(Saved data entries)
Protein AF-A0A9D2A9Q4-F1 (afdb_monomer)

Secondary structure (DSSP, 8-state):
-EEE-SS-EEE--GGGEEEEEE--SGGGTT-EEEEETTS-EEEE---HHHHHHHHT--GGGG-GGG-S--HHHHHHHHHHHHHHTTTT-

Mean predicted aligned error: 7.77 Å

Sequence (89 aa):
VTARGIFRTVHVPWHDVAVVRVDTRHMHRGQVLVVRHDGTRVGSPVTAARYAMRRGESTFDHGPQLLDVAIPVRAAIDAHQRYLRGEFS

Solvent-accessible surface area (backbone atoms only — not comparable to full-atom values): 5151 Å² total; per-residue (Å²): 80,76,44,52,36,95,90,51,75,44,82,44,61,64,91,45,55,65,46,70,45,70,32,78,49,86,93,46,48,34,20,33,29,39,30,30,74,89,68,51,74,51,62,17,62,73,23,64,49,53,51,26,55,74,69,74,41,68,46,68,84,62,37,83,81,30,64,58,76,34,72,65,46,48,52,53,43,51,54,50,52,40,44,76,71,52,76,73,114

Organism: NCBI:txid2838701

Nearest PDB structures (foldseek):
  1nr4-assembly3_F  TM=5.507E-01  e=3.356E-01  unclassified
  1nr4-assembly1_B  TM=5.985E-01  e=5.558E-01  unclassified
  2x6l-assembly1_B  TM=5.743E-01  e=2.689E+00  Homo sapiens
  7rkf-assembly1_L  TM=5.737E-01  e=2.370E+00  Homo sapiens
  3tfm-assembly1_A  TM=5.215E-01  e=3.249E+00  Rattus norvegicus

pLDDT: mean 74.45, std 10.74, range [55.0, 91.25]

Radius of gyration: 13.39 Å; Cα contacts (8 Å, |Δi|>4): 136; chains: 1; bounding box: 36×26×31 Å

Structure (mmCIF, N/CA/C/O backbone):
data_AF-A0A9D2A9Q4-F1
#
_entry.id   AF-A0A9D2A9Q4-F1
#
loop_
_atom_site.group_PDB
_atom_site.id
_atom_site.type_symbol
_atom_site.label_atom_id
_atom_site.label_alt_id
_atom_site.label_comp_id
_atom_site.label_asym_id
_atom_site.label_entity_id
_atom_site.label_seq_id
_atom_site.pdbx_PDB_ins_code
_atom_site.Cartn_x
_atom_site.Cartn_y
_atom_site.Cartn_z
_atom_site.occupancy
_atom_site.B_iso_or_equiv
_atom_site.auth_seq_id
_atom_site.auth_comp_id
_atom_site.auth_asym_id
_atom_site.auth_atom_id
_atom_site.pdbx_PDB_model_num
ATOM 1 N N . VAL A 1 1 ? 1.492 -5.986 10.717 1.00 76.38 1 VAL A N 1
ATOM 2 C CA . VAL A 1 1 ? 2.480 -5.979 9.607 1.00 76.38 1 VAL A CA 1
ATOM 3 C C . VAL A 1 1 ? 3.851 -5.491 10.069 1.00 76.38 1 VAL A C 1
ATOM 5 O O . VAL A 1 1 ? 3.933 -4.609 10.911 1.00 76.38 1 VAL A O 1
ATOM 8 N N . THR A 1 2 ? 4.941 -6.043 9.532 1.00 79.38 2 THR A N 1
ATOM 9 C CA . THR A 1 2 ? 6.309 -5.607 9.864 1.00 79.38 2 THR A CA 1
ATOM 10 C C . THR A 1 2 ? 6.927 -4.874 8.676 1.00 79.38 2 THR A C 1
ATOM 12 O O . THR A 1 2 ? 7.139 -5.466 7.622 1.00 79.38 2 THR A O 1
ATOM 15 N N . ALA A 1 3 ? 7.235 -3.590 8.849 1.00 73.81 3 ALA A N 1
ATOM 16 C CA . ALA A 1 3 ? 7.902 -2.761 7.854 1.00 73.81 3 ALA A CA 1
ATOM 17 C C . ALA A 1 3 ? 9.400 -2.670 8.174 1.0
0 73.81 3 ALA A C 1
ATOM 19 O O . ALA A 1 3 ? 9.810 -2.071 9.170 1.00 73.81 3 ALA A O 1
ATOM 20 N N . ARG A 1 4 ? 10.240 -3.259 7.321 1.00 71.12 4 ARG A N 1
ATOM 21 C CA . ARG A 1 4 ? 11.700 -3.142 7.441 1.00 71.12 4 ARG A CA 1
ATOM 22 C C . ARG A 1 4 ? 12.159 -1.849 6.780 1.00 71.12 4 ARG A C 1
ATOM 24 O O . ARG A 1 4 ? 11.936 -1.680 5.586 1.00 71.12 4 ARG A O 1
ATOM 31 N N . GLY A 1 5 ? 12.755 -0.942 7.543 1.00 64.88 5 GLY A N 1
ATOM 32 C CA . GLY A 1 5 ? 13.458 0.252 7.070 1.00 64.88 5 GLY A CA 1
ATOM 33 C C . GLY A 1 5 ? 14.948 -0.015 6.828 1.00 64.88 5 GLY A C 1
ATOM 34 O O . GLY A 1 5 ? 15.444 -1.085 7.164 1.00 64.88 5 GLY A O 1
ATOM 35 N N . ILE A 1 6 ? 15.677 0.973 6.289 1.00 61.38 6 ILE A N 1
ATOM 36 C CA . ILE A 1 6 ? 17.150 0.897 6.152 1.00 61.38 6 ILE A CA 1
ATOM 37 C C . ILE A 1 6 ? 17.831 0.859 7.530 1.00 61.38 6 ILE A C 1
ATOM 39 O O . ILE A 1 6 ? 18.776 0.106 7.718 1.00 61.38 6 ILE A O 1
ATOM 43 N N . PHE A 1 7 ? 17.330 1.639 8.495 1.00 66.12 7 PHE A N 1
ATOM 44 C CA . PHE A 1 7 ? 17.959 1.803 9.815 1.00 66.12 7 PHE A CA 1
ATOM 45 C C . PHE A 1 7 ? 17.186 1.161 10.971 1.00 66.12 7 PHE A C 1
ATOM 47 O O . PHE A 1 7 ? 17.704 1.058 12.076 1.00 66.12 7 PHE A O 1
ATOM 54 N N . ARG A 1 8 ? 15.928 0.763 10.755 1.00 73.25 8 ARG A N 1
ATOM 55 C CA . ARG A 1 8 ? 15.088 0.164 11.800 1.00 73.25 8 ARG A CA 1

* * *

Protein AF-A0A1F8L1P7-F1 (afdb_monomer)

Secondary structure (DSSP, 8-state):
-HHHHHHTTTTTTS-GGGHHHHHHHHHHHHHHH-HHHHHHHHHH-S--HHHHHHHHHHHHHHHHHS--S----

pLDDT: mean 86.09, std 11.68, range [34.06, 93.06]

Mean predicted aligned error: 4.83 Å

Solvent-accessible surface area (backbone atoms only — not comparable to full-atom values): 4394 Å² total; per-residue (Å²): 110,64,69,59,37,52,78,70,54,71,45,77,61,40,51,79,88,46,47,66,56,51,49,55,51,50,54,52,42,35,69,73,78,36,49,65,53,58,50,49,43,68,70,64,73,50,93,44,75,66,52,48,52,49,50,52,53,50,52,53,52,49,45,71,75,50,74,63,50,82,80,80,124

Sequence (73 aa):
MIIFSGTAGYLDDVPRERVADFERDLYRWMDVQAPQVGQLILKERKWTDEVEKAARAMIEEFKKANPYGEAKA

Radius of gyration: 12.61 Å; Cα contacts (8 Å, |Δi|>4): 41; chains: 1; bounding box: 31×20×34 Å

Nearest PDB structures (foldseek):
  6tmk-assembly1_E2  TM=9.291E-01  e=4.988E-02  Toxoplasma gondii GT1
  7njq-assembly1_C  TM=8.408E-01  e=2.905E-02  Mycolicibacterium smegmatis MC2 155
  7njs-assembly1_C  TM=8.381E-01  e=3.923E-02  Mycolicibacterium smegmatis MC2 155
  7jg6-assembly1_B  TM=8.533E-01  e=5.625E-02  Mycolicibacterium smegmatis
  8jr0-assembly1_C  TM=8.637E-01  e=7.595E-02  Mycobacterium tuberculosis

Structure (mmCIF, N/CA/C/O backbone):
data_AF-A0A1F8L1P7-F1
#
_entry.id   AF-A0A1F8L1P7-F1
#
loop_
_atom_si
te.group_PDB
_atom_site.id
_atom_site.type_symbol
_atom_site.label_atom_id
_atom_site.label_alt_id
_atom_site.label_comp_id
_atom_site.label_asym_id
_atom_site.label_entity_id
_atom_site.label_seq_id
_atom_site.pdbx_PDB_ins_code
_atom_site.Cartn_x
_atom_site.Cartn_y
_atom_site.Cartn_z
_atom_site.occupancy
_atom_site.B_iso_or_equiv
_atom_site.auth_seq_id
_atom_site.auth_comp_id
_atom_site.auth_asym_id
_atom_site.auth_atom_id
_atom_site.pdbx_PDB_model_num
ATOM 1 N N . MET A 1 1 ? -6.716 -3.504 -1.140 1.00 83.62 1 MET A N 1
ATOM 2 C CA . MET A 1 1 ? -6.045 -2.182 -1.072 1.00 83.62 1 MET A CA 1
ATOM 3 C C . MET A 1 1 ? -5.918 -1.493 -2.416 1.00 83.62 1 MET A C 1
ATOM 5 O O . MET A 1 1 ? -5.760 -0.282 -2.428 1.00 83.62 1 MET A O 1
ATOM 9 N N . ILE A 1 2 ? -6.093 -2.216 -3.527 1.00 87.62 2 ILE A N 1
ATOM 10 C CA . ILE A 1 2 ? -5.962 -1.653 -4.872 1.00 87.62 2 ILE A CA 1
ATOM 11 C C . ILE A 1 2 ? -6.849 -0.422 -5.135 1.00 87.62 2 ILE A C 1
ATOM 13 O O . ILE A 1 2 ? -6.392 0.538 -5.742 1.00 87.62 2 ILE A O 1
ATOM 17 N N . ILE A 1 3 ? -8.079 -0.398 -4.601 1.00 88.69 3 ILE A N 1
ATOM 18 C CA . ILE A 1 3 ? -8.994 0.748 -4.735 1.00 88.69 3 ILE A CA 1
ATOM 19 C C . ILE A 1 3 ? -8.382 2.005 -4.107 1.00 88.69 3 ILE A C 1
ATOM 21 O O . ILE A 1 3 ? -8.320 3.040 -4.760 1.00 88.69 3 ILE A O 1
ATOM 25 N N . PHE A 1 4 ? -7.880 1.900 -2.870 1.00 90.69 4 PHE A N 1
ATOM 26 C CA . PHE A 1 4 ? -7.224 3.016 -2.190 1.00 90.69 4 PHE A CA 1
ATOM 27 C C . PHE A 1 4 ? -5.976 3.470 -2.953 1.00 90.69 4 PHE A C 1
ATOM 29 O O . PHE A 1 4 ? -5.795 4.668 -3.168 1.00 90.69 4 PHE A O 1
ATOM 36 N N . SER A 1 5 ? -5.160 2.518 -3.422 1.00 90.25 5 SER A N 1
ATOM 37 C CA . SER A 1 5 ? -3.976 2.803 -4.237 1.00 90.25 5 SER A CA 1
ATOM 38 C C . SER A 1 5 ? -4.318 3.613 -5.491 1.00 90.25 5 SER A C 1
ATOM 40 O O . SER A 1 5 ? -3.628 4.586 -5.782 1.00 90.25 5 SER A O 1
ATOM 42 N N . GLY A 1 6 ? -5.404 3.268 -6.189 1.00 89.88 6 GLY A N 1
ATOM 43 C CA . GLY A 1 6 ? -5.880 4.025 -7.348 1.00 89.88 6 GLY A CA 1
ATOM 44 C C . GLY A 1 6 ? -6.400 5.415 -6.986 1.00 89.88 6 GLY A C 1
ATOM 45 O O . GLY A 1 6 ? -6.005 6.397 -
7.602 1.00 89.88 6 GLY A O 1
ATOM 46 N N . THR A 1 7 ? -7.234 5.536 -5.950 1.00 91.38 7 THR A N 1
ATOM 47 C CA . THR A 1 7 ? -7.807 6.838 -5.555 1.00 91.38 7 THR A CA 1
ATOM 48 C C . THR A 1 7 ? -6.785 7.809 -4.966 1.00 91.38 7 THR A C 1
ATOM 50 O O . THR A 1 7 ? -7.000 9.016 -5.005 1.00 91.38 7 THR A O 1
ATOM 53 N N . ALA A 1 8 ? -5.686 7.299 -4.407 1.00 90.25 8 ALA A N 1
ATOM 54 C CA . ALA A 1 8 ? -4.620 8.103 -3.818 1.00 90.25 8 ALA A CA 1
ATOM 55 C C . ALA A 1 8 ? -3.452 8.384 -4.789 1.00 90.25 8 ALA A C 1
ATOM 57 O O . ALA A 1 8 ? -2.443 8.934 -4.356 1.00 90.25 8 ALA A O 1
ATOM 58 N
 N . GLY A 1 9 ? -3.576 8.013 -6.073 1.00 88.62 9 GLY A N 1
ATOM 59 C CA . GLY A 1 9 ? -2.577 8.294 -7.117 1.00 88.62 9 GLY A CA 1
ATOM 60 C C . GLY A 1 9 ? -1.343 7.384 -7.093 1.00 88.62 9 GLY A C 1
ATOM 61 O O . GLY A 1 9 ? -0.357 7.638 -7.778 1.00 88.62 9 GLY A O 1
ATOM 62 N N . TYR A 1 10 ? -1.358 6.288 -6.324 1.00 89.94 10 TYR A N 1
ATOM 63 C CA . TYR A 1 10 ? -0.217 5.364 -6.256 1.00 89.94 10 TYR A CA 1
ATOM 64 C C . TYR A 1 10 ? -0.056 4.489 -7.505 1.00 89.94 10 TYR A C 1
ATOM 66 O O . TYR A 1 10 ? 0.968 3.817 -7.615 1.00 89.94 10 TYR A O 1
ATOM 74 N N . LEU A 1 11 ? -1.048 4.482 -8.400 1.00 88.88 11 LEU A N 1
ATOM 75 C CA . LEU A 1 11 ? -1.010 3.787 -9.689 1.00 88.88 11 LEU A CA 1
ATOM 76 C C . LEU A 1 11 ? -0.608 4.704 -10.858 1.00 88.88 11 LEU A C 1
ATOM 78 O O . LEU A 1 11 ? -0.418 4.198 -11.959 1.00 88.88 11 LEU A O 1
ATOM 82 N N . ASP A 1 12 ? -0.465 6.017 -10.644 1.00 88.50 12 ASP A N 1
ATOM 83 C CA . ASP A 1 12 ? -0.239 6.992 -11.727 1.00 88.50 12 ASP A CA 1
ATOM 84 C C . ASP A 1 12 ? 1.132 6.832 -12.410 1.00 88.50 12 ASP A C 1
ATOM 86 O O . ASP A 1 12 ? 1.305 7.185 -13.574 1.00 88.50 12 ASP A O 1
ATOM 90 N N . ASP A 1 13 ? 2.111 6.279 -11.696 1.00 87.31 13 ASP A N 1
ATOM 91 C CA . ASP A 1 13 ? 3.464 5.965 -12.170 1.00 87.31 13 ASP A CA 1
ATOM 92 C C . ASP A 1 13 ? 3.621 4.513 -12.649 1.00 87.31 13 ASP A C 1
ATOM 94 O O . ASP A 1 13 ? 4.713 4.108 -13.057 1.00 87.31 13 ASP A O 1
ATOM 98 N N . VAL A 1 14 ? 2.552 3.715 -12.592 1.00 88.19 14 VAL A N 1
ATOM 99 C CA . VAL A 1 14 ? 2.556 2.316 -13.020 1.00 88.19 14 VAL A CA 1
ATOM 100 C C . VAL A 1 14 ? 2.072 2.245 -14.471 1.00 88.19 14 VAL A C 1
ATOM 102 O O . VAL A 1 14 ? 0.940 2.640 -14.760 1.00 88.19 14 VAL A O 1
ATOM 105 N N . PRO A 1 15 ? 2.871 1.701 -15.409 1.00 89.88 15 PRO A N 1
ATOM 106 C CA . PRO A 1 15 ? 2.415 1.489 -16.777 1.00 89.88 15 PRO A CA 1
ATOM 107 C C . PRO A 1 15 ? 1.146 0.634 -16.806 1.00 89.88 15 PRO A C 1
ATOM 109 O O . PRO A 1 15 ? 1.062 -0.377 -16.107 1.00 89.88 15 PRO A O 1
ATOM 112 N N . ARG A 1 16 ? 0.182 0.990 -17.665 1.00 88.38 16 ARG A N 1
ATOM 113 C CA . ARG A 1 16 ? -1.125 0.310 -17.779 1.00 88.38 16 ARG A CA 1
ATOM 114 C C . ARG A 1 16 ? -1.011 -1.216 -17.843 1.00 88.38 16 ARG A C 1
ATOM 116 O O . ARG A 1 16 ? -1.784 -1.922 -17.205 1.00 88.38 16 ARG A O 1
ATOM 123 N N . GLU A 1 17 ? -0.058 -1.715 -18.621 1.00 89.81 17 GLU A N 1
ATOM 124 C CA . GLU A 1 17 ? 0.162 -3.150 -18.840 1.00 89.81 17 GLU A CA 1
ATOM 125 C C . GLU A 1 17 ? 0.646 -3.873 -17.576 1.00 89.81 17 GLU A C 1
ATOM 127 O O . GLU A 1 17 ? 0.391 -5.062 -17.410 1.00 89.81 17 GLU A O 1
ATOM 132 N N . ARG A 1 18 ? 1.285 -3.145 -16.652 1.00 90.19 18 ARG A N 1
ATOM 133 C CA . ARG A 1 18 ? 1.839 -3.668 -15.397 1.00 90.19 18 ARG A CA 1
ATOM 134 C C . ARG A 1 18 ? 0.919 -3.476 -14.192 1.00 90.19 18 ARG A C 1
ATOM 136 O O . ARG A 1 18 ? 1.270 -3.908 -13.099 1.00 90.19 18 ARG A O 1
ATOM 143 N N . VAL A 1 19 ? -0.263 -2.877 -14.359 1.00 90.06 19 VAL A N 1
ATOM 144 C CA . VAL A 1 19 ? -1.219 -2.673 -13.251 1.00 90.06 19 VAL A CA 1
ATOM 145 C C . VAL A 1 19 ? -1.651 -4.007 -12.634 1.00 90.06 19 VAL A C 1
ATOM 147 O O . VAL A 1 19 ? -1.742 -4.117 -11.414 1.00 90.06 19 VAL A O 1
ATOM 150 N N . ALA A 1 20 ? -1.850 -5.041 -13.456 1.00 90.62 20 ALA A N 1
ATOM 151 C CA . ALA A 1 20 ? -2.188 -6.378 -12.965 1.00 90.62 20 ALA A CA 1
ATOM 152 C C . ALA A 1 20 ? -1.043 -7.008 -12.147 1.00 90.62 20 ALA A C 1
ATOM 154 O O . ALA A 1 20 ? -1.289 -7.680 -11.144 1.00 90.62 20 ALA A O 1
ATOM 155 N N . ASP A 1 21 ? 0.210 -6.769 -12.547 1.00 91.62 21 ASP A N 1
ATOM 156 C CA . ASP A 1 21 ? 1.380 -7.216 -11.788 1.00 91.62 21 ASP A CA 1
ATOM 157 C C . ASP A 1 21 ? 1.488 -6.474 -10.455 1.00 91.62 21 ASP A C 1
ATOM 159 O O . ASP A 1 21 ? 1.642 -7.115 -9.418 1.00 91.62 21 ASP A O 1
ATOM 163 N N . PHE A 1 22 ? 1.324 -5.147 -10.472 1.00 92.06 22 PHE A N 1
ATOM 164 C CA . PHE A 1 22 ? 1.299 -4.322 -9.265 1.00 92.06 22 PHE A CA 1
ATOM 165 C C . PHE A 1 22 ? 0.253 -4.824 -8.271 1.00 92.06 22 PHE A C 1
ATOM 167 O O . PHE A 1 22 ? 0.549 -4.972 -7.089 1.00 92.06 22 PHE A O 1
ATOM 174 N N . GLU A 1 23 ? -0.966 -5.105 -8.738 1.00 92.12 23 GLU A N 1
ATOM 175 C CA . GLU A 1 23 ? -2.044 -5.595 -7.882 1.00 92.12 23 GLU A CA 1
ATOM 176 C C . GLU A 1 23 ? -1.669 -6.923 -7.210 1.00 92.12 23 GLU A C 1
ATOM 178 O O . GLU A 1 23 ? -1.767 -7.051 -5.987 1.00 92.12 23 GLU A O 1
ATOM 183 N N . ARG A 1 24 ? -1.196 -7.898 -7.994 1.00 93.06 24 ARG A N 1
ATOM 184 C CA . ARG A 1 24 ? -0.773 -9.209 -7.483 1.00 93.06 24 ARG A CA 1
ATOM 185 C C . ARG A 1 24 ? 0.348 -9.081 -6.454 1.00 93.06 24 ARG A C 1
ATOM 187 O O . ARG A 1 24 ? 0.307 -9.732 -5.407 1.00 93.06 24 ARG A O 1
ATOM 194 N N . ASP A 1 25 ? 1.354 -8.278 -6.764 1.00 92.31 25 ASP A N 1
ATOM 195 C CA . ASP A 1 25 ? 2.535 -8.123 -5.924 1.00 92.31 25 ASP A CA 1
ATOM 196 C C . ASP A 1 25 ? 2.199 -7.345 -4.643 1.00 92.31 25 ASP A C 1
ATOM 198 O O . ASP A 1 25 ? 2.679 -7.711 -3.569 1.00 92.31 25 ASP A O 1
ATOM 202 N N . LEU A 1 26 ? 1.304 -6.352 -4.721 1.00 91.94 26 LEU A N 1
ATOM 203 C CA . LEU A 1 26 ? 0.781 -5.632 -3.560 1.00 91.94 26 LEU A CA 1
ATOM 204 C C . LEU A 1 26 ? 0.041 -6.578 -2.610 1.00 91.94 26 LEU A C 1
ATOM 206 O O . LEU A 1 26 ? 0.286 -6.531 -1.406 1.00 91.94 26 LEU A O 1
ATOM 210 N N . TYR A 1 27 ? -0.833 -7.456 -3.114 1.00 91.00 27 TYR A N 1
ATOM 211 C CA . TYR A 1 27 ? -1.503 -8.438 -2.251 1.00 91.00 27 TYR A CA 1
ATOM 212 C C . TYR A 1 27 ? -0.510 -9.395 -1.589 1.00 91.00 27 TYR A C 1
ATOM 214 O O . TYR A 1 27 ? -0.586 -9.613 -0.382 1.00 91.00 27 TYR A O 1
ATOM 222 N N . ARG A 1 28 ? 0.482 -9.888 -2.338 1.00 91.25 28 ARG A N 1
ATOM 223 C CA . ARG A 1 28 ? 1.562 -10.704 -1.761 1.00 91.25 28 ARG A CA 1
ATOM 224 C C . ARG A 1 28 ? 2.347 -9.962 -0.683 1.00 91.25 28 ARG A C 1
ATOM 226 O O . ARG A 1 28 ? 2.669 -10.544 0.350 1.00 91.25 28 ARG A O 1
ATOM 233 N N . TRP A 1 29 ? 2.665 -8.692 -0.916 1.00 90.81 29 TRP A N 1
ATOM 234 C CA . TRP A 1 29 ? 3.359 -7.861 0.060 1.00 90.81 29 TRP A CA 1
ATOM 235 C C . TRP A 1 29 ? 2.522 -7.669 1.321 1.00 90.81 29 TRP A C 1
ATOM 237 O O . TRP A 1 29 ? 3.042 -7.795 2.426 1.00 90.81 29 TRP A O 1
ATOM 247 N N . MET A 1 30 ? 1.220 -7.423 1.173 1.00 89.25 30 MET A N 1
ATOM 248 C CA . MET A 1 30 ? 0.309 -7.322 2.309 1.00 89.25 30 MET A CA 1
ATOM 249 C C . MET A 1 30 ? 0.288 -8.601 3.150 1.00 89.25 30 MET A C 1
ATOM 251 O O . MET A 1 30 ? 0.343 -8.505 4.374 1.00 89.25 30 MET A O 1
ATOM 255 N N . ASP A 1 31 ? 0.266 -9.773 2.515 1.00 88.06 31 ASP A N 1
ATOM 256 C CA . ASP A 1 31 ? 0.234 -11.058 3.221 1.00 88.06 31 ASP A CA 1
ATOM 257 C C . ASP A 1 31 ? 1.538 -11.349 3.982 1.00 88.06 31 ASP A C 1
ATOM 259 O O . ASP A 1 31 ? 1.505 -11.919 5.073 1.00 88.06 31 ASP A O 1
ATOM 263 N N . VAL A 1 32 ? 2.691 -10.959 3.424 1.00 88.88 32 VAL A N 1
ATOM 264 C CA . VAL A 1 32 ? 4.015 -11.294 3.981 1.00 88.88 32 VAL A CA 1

(Work required): When you reach the line containing "ATOM 194 N N" in the data above, start copying exactly, and stop after the line containing "ATOM 255 N N".

(Solution):
ATOM 194 N N . ASP A 1 25 ? 1.354 -8.278 -6.764 1.00 92.31 25 ASP A N 1
ATOM 195 C CA . ASP A 1 25 ? 2.535 -8.123 -5.924 1.00 92.31 25 ASP A CA 1
ATOM 196 C C . ASP A 1 25 ? 2.199 -7.345 -4.643 1.00 92.31 25 ASP A C 1
ATOM 198 O O . ASP A 1 25 ? 2.679 -7.711 -3.569 1.00 92.31 25 ASP A O 1
ATOM 202 N N . LEU A 1 26 ? 1.304 -6.352 -4.721 1.00 91.94 26 LEU A N 1
ATOM 203 C CA . LEU A 1 26 ? 0.781 -5.632 -3.560 1.00 91.94 26 LEU A CA 1
ATOM 204 C C . LEU A 1 26 ? 0.041 -6.578 -2.610 1.00 91.94 26 LEU A C 1
ATOM 206 O O . LEU A 1 26 ? 0.286 -6.531 -1.406 1.00 91.94 26 LEU A O 1
ATOM 210 N N . TYR A 1 27 ? -0.833 -7.456 -3.114 1.00 91.00 27 TYR A N 1
ATOM 211 C CA . TYR A 1 27 ? -1.503 -8.438 -2.251 1.00 91.00 27 TYR A CA 1
ATOM 212 C C . TYR A 1 27 ? -0.510 -9.395 -1.589 1.00 91.00 27 TYR A C 1
ATOM 214 O O . TYR A 1 27 ? -0.586 -9.613 -0.382 1.00 91.00 27 TYR A O 1
ATOM 222 N N . ARG A 1 28 ? 0.482 -9.888 -2.338 1.00 91.25 28 ARG A N 1
ATOM 223 C CA . ARG A 1 28 ? 1.562 -10.704 -1.761 1.00 91.25 28 ARG A CA 1
ATOM 224 C C . ARG A 1 28 ? 2.347 -9.962 -0.683 1.00 91.25 28 ARG A C 1
ATOM 226 O O . ARG A 1 28 ? 2.669 -10.544 0.350 1.00 91.25 28 ARG A O 1
ATOM 233 N N . TRP A 1 29 ? 2.665 -8.692 -0.916 1.00 90.81 29 TRP A N 1
ATOM 234 C CA . TRP A 1 29 ? 3.359 -7.861 0.060 1.00 90.81 29 TRP A CA 1
ATOM 235 C C . TRP A 1 29 ? 2.522 -7.669 1.321 1.00 90.81 29 TRP A C 1
ATOM 237 O O . TRP A 1 29 ? 3.042 -7.795 2.426 1.00 90.81 29 TRP A O 1
ATOM 247 N N . MET A 1 30 ? 1.220 -7.423 1.173 1.00 89.25 30 MET A N 1
ATOM 248 C CA . MET A 1 30 ? 0.309 -7.322 2.309 1.00 89.25 30 MET A CA 1
ATOM 249 C C . MET A 1 30 ? 0.288 -8.601 3.150 1.00 89.25 30 MET A C 1
ATOM 251 O O . MET A 1 30 ? 0.343 -8.505 4.374 1.00 89.25 30 MET A O 1
ATOM 255 N N . ASP A 1 31 ? 0.266 -9.773 2.515 1.00 88.06 31 ASP A N 1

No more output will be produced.